(DATA FOR THIS EXERCISE Opens)

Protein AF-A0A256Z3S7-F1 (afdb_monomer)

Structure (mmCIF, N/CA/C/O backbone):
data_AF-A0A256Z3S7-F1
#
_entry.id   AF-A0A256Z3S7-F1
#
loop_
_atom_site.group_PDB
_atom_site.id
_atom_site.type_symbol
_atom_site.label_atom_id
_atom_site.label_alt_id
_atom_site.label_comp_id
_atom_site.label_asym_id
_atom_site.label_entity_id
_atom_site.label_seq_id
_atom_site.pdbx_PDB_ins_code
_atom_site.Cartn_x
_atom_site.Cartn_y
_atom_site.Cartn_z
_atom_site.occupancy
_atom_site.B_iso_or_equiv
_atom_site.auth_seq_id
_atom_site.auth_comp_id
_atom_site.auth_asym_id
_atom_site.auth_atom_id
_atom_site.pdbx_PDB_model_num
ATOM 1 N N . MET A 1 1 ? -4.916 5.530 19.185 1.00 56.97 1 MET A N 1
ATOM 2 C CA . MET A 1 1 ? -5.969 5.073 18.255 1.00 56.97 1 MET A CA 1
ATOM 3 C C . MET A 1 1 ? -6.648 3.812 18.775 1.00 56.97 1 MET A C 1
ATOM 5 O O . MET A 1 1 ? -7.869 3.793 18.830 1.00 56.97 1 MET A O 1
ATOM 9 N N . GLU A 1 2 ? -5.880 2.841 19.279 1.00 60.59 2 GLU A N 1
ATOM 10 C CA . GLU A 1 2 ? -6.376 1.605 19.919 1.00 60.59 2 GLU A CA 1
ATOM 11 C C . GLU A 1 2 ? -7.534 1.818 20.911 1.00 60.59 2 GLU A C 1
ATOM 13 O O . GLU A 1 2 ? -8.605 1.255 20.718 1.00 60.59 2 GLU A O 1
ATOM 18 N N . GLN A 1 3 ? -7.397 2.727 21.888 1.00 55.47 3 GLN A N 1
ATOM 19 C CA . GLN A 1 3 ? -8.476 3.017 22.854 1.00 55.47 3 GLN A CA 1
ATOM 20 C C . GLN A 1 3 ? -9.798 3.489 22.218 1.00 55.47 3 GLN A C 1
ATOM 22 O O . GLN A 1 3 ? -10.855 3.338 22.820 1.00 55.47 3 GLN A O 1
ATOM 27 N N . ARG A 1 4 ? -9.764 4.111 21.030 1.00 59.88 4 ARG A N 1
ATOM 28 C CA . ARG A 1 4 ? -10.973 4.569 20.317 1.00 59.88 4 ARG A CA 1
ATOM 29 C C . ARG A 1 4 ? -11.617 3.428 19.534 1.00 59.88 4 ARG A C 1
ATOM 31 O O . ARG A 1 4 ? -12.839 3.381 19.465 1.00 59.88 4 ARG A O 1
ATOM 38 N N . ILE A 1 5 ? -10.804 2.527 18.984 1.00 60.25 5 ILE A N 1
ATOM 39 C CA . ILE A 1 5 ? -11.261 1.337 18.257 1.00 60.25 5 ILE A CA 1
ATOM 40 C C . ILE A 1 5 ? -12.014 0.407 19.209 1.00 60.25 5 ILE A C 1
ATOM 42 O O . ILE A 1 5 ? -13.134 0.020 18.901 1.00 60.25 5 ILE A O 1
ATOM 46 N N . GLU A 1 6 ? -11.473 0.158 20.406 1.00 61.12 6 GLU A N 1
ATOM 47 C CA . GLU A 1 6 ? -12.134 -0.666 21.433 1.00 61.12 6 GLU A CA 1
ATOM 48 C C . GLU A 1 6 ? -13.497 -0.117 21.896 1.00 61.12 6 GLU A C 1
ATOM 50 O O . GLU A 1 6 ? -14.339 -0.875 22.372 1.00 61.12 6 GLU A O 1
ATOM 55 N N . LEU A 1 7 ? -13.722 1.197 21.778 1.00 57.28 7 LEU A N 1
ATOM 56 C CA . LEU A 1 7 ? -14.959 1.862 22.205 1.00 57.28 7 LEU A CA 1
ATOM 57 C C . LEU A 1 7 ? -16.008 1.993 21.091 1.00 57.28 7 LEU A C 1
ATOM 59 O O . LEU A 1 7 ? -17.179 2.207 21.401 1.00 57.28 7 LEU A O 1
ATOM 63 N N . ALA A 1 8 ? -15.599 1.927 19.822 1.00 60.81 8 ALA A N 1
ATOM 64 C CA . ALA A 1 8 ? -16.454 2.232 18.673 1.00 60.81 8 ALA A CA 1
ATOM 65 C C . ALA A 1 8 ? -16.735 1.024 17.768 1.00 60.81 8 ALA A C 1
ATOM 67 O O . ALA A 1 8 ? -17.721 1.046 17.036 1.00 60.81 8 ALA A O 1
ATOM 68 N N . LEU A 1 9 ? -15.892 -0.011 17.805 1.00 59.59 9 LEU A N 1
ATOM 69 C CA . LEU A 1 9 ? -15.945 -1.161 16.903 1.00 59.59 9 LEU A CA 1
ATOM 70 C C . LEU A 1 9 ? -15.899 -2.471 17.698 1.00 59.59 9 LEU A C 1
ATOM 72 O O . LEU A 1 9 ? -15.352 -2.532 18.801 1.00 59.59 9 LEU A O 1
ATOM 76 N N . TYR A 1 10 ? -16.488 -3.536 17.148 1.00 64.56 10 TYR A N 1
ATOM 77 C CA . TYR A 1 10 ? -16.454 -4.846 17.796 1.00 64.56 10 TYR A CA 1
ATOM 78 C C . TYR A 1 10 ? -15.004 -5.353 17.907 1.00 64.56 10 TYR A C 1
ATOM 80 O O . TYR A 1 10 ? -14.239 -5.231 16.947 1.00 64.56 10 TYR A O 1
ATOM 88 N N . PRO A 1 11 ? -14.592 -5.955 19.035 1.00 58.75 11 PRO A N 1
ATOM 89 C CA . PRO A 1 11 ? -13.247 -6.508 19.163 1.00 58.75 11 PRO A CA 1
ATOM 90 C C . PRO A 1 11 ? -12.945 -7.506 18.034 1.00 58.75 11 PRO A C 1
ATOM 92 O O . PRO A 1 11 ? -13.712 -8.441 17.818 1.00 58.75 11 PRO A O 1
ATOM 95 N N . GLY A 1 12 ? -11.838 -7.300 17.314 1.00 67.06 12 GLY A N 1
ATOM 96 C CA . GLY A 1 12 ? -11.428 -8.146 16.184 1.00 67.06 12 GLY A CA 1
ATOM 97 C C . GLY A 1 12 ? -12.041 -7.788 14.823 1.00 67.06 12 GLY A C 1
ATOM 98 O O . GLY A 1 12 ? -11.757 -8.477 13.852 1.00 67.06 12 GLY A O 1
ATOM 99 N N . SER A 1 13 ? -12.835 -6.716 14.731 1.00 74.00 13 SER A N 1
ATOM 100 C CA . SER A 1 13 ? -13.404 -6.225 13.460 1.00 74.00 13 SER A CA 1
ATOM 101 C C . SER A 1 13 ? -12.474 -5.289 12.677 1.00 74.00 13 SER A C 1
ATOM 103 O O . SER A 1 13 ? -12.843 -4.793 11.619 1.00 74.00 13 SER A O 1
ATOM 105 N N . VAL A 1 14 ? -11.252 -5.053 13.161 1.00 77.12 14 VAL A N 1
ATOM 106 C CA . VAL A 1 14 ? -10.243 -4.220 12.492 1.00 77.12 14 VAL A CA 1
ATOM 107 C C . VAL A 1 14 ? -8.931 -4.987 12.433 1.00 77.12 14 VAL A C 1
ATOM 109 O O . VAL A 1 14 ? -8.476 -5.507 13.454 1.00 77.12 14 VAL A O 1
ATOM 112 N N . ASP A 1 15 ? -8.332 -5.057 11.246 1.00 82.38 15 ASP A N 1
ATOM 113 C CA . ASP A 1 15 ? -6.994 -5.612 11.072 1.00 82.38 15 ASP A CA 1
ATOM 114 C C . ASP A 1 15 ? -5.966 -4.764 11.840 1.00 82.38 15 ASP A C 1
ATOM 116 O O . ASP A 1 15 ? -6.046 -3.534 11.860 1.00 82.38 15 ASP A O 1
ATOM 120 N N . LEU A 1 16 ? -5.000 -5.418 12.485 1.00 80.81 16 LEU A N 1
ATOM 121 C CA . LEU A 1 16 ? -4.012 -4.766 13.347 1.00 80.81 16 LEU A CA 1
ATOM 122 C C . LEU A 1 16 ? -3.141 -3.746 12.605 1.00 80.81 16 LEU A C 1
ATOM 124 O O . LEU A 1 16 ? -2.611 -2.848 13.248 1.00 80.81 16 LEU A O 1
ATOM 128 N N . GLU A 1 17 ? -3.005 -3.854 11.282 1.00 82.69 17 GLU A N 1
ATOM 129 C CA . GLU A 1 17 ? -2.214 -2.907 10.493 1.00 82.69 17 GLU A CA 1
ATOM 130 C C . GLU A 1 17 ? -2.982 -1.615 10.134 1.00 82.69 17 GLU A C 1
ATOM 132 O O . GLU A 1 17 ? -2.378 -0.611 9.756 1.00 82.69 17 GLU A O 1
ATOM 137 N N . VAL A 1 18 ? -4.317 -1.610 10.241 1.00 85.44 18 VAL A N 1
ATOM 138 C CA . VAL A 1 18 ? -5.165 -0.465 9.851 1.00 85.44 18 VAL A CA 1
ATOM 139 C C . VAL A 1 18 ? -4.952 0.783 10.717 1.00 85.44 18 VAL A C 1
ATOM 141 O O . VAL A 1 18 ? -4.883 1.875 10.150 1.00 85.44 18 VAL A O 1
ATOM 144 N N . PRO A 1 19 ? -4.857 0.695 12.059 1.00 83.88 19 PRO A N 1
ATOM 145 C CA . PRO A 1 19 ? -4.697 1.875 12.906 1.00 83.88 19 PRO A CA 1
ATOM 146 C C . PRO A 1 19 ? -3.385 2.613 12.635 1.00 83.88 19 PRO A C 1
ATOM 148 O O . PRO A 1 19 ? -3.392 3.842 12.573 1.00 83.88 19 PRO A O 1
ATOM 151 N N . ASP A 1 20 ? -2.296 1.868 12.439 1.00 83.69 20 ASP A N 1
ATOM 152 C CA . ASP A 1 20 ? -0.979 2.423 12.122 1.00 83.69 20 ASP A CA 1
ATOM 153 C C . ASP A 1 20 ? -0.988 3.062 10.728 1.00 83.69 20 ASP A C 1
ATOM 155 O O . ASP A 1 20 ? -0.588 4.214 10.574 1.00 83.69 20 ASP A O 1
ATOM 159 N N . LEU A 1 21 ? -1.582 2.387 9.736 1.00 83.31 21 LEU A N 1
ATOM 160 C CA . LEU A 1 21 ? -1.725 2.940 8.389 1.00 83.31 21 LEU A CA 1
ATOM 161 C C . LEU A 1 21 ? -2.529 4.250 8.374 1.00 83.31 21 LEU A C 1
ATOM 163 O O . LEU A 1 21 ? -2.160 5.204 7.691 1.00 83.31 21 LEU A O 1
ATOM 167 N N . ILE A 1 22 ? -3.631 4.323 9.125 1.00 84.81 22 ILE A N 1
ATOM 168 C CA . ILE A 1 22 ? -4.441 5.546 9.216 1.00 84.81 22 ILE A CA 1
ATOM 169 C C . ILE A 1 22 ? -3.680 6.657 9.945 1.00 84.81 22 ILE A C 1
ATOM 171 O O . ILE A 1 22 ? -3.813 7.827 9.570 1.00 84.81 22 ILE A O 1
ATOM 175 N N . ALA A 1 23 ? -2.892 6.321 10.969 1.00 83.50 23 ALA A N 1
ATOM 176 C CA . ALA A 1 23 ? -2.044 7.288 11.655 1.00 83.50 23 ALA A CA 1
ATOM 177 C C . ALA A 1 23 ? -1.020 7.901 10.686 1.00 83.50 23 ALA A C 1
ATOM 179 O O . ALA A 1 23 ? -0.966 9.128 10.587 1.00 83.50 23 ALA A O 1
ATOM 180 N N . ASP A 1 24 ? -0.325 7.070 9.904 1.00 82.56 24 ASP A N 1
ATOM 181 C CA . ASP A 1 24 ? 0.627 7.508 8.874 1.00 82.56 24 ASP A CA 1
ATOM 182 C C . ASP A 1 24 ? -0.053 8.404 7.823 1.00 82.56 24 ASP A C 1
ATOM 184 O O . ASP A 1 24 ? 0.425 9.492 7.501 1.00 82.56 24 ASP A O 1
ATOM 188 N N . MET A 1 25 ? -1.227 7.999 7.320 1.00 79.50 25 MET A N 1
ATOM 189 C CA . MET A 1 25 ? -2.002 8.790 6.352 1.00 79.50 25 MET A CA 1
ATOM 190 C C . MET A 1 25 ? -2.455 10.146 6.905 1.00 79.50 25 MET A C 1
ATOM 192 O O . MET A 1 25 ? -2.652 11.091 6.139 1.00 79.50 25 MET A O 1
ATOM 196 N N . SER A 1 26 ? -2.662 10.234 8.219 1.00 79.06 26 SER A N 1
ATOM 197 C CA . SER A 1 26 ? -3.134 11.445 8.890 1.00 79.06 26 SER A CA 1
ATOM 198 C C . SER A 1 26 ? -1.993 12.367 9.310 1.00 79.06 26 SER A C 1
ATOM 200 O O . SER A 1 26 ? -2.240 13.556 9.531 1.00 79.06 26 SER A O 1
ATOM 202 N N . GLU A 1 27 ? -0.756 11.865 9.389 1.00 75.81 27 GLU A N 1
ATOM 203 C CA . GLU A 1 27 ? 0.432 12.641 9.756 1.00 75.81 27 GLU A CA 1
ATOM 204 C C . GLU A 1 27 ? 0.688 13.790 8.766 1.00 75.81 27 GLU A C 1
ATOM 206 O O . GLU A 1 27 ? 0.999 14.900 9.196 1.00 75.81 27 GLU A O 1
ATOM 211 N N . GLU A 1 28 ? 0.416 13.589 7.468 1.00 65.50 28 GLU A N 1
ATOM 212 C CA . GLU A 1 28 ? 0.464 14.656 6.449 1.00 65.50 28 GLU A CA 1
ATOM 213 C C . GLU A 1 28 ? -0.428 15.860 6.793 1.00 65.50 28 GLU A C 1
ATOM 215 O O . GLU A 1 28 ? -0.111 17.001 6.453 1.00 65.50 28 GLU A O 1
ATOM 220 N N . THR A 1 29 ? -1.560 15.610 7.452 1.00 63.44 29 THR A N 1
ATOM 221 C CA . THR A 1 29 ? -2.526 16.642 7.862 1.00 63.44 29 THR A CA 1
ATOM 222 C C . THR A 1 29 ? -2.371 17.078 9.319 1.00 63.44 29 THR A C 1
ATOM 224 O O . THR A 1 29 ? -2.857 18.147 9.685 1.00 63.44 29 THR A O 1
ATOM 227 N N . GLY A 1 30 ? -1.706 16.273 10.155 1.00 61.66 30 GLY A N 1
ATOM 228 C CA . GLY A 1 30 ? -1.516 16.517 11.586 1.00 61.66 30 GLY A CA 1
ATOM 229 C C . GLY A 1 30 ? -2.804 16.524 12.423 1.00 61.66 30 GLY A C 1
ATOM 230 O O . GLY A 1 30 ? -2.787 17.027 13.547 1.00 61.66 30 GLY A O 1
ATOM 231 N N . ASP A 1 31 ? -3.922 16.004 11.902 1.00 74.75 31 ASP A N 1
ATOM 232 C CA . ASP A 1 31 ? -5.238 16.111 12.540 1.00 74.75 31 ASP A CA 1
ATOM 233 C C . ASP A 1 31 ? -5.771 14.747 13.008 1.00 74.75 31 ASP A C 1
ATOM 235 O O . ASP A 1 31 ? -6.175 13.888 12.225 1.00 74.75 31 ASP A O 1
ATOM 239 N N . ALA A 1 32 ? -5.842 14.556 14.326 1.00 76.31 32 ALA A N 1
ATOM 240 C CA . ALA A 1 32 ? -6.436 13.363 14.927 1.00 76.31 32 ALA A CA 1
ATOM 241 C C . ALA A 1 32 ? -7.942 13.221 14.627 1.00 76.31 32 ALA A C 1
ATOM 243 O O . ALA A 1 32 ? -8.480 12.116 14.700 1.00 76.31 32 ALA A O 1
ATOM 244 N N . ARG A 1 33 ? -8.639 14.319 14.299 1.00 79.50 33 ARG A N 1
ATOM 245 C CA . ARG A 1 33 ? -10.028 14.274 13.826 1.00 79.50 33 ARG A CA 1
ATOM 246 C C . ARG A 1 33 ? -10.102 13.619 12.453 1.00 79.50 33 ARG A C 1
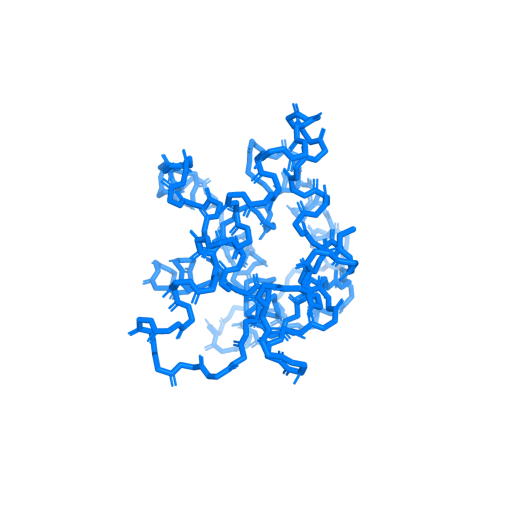
ATOM 248 O O . ARG A 1 33 ? -10.963 12.766 12.266 1.00 79.50 33 ARG A O 1
ATOM 255 N N . PHE A 1 34 ? -9.178 13.965 11.558 1.00 81.44 34 PHE A N 1
ATOM 256 C CA . PHE A 1 34 ? -9.082 13.355 10.235 1.00 81.44 34 PHE A CA 1
ATOM 257 C C . PHE A 1 34 ? -8.841 11.845 10.339 1.00 81.44 34 PHE A C 1
ATOM 259 O O . PHE A 1 34 ? -9.540 11.076 9.691 1.00 81.44 34 PHE A O 1
ATOM 266 N N . ALA A 1 35 ? -7.965 11.403 11.246 1.00 83.31 35 ALA A N 1
ATOM 267 C CA . ALA A 1 35 ? -7.741 9.976 11.500 1.00 83.31 35 ALA A CA 1
ATOM 268 C C . ALA A 1 35 ? -9.019 9.227 11.937 1.00 83.31 35 ALA A C 1
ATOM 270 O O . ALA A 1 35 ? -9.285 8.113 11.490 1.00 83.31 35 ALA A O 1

(DATA FOR THIS EXERCISE Closes)

_ASSIGNED TASK:_ Could you repeat, exactly, only the lines above starting at the one that has "ATOM 213 C C" and stopping after the one that has "ATOM 267 C CA", without the pictures?

_ANSWER TO THIS TASK:_
ATOM 213 C C . GLU A 1 28 ? -0.428 15.860 6.793 1.00 65.50 28 GLU A C 1
ATOM 215 O O . GLU A 1 28 ? -0.111 17.001 6.453 1.00 65.50 28 GLU A O 1
ATOM 220 N N . THR A 1 29 ? -1.560 15.610 7.452 1.00 63.44 29 THR A N 1
ATOM 221 C CA . THR A 1 29 ? -2.526 16.642 7.862 1.00 63.44 29 THR A CA 1
ATOM 222 C C . THR A 1 29 ? -2.371 17.078 9.319 1.00 63.44 29 THR A C 1
ATOM 224 O O . THR A 1 29 ? -2.857 18.147 9.685 1.00 63.44 29 THR A O 1
ATOM 227 N N . GLY A 1 30 ? -1.706 16.273 10.155 1.00 61.66 30 GLY A N 1
ATOM 228 C CA . GLY A 1 30 ? -1.516 16.517 11.586 1.00 61.66 30 GLY A CA 1
ATOM 229 C C . GLY A 1 30 ? -2.804 16.524 12.423 1.00 61.66 30 GLY A C 1
ATOM 230 O O . GLY A 1 30 ? -2.787 17.027 13.547 1.00 61.66 30 GLY A O 1
ATOM 231 N N . ASP A 1 31 ? -3.922 16.004 11.902 1.00 74.75 31 ASP A N 1
ATOM 232 C CA . ASP A 1 31 ? -5.238 16.111 12.540 1.00 74.75 31 ASP A CA 1
ATOM 233 C C . ASP A 1 31 ? -5.771 14.747 13.008 1.00 74.75 31 ASP A C 1
ATOM 235 O O . ASP A 1 31 ? -6.175 13.888 12.225 1.00 74.75 31 ASP A O 1
ATOM 239 N N . ALA A 1 32 ? -5.842 14.556 14.326 1.00 76.31 32 ALA A N 1
ATOM 240 C CA . ALA A 1 32 ? -6.436 13.363 14.927 1.00 76.31 32 ALA A CA 1
ATOM 241 C C . ALA A 1 32 ? -7.942 13.221 14.627 1.00 76.31 32 ALA A C 1
ATOM 243 O O . ALA A 1 32 ? -8.480 12.116 14.700 1.00 76.31 32 ALA A O 1
ATOM 244 N N . ARG A 1 33 ? -8.639 14.319 14.299 1.00 79.50 33 ARG A N 1
ATOM 245 C CA . ARG A 1 33 ? -10.028 14.274 13.826 1.00 79.50 33 ARG A CA 1
ATOM 246 C C . ARG A 1 33 ? -10.102 13.619 12.453 1.00 79.50 33 ARG A C 1
ATOM 248 O O . ARG A 1 33 ? -10.963 12.766 12.266 1.00 79.50 33 ARG A O 1
ATOM 255 N N . PHE A 1 34 ? -9.178 13.965 11.558 1.00 81.44 34 PHE A N 1
ATOM 256 C CA . PHE A 1 34 ? -9.082 13.355 10.235 1.00 81.44 34 PHE A CA 1
ATOM 257 C C . PHE A 1 34 ? -8.841 11.845 10.339 1.00 81.44 34 PHE A C 1
ATOM 259 O O . PHE A 1 34 ? -9.540 11.076 9.691 1.00 81.44 34 PHE A O 1
ATOM 266 N N . ALA A 1 35 ? -7.965 11.403 11.246 1.00 83.31 35 ALA A N 1
ATOM 267 C CA . ALA A 1 35 ? -7.741 9.976 11.500 1.00 83.31 35 ALA A CA 1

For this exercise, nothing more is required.